*** Block opens ***
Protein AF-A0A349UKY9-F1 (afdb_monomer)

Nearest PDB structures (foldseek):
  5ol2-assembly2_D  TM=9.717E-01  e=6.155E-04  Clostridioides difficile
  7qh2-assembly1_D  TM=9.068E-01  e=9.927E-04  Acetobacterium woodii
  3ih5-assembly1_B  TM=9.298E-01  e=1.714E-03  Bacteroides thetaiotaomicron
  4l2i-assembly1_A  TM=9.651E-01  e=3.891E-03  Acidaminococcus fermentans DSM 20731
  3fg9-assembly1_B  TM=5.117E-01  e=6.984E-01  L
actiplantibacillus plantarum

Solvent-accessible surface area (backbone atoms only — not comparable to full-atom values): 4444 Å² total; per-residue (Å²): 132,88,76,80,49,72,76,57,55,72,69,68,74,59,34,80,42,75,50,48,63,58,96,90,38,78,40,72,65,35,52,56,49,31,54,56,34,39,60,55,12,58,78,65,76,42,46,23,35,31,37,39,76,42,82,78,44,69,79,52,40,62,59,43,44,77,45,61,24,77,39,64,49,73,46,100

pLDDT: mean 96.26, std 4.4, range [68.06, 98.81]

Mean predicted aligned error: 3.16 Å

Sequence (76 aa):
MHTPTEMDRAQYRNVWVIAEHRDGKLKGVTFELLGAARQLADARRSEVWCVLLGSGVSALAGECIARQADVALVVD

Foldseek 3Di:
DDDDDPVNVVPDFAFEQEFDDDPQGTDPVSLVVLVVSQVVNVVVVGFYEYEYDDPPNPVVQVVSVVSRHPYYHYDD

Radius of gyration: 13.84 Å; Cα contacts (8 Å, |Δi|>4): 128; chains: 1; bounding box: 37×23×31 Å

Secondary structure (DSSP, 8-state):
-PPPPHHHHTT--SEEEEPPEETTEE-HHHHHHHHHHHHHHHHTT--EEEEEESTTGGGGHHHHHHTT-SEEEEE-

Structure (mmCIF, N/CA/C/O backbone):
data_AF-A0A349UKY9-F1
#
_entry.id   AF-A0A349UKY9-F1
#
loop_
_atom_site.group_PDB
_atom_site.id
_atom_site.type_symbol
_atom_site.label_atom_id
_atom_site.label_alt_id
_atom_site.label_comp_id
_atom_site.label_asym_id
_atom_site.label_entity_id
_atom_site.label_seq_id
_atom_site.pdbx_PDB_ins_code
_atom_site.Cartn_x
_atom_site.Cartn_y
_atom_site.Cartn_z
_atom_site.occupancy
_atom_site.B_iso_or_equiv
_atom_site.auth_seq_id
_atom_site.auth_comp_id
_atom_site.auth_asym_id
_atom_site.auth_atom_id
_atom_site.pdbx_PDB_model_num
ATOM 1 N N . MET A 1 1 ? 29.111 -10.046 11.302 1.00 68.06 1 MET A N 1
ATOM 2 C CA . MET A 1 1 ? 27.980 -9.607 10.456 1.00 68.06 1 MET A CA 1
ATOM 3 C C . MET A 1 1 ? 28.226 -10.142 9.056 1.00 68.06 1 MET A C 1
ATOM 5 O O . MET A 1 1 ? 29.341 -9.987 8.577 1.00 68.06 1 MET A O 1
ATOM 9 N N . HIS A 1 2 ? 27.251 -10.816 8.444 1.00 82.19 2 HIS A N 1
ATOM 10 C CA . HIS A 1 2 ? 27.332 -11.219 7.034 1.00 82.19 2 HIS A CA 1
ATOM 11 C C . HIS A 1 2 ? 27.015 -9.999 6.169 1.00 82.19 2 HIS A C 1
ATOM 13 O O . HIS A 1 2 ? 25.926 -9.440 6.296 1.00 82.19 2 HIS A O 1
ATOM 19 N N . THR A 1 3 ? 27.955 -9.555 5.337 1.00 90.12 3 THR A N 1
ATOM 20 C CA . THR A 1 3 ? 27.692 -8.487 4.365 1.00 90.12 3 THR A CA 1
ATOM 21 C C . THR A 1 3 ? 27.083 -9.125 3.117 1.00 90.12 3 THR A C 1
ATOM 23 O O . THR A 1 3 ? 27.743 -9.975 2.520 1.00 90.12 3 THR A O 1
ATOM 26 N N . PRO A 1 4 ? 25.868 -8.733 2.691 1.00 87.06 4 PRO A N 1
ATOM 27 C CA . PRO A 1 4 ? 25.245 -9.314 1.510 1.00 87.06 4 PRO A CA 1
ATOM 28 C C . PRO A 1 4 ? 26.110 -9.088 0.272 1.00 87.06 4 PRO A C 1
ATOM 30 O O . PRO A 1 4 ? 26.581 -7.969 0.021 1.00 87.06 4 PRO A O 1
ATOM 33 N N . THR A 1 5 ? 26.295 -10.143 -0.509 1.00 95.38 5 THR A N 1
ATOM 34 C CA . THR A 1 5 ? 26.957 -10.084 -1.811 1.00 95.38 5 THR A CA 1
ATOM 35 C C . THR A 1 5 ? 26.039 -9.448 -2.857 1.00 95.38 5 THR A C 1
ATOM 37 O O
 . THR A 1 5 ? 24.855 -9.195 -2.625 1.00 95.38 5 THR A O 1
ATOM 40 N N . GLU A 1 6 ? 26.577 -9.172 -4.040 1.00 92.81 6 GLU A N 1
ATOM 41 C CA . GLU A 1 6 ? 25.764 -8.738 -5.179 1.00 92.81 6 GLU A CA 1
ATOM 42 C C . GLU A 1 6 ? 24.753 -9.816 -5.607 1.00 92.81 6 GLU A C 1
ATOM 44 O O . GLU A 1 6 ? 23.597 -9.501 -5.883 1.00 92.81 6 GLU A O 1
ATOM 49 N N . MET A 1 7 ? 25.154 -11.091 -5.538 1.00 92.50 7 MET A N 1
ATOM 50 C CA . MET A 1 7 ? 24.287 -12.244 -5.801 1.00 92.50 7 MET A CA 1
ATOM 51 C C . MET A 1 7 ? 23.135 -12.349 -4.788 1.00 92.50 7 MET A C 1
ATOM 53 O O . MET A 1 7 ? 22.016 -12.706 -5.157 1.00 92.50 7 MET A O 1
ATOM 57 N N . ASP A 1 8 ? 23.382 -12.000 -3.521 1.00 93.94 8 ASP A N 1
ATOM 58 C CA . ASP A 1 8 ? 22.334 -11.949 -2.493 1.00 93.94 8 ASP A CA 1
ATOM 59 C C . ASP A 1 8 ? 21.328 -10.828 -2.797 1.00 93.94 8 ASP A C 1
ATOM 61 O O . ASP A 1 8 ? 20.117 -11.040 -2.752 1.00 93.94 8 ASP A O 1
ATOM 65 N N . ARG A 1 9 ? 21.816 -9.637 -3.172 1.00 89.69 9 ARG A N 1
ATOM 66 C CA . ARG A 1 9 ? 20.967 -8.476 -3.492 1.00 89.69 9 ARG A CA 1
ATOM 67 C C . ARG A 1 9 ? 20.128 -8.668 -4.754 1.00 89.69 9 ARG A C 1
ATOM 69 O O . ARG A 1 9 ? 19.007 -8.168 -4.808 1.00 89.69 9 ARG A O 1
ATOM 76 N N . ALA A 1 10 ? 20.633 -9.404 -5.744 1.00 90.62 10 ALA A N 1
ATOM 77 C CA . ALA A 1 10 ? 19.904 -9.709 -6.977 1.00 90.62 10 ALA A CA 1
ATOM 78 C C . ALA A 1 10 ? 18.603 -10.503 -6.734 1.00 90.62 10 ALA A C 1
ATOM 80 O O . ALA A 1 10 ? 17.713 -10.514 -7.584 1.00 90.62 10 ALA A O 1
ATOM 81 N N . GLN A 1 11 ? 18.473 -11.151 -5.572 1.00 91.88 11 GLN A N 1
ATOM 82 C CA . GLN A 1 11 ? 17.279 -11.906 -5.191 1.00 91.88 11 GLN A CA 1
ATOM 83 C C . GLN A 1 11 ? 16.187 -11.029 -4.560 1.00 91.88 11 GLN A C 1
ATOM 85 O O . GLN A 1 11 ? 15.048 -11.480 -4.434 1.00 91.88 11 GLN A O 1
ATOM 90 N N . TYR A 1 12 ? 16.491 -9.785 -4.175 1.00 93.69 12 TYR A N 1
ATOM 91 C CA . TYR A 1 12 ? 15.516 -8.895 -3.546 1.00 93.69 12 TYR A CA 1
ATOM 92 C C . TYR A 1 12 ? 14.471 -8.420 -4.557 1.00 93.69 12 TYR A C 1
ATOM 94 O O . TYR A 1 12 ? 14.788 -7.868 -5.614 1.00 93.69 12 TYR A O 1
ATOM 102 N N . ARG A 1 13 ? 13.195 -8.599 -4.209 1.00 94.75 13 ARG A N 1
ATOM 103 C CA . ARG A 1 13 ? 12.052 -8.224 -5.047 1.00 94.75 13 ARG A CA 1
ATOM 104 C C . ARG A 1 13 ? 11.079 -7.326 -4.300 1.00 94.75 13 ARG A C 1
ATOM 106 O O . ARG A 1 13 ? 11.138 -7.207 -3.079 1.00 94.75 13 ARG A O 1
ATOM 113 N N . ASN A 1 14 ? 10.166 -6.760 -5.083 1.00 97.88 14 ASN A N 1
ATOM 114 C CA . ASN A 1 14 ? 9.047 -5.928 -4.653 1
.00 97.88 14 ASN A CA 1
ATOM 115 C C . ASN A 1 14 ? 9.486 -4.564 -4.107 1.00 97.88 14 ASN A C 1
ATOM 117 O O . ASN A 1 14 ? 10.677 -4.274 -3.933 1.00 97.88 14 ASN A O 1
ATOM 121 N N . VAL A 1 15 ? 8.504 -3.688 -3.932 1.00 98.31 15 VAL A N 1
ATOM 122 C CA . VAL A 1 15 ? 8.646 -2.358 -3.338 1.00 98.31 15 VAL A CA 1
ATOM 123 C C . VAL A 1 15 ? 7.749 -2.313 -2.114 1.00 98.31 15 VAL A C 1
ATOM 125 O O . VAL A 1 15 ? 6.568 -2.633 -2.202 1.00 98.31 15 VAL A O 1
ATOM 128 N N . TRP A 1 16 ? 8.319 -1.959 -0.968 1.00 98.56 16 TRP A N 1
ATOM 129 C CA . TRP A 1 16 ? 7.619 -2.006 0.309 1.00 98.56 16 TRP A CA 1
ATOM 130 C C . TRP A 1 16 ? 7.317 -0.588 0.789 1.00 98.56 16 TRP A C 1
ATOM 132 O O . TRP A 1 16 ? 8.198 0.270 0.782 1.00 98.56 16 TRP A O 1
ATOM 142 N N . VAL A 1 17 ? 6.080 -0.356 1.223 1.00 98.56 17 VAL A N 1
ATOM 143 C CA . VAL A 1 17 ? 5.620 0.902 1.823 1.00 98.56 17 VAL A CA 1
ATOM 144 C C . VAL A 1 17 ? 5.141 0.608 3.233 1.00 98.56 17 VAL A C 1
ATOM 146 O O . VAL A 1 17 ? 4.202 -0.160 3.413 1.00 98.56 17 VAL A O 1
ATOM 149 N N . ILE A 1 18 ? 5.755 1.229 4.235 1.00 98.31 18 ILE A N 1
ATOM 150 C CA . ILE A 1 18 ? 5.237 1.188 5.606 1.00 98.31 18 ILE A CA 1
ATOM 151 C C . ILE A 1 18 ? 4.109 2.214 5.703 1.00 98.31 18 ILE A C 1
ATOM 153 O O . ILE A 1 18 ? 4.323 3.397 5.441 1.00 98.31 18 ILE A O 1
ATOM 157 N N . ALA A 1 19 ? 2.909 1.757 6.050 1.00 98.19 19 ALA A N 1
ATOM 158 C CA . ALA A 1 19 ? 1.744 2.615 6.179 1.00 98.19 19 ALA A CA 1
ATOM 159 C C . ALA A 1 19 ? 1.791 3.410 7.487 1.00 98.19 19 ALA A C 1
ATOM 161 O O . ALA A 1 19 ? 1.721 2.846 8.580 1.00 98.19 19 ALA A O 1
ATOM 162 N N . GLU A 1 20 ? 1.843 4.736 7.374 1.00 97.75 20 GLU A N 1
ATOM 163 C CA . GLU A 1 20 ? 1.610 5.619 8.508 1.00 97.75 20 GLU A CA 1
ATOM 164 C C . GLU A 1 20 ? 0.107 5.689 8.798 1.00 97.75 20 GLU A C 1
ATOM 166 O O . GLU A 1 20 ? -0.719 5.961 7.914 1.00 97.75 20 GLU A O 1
*** Block closes ***
## Problem
Write the opening line of the data above and every line after it, exactly, stopping once you have written the line with "actiplantibacillus plantarum".

## Answer below
Protein AF-A0A349UKY9-F1 (afdb_monomer)

Nearest PDB structures (foldseek):
  5ol2-assembly2_D  TM=9.717E-01  e=6.155E-04  Clostridioides difficile
  7qh2-assembly1_D  TM=9.068E-01  e=9.927E-04  Acetobacterium woodii
  3ih5-assembly1_B  TM=9.298E-01  e=1.714E-03  Bacteroides thetaiotaomicron
  4l2i-assembly1_A  TM=9.651E-01  e=3.891E-03  Acidaminococcus fermentans DSM 20731
  3fg9-assembly1_B  TM=5.117E-01  e=6.984E-01  L
actiplantibacillus plantarum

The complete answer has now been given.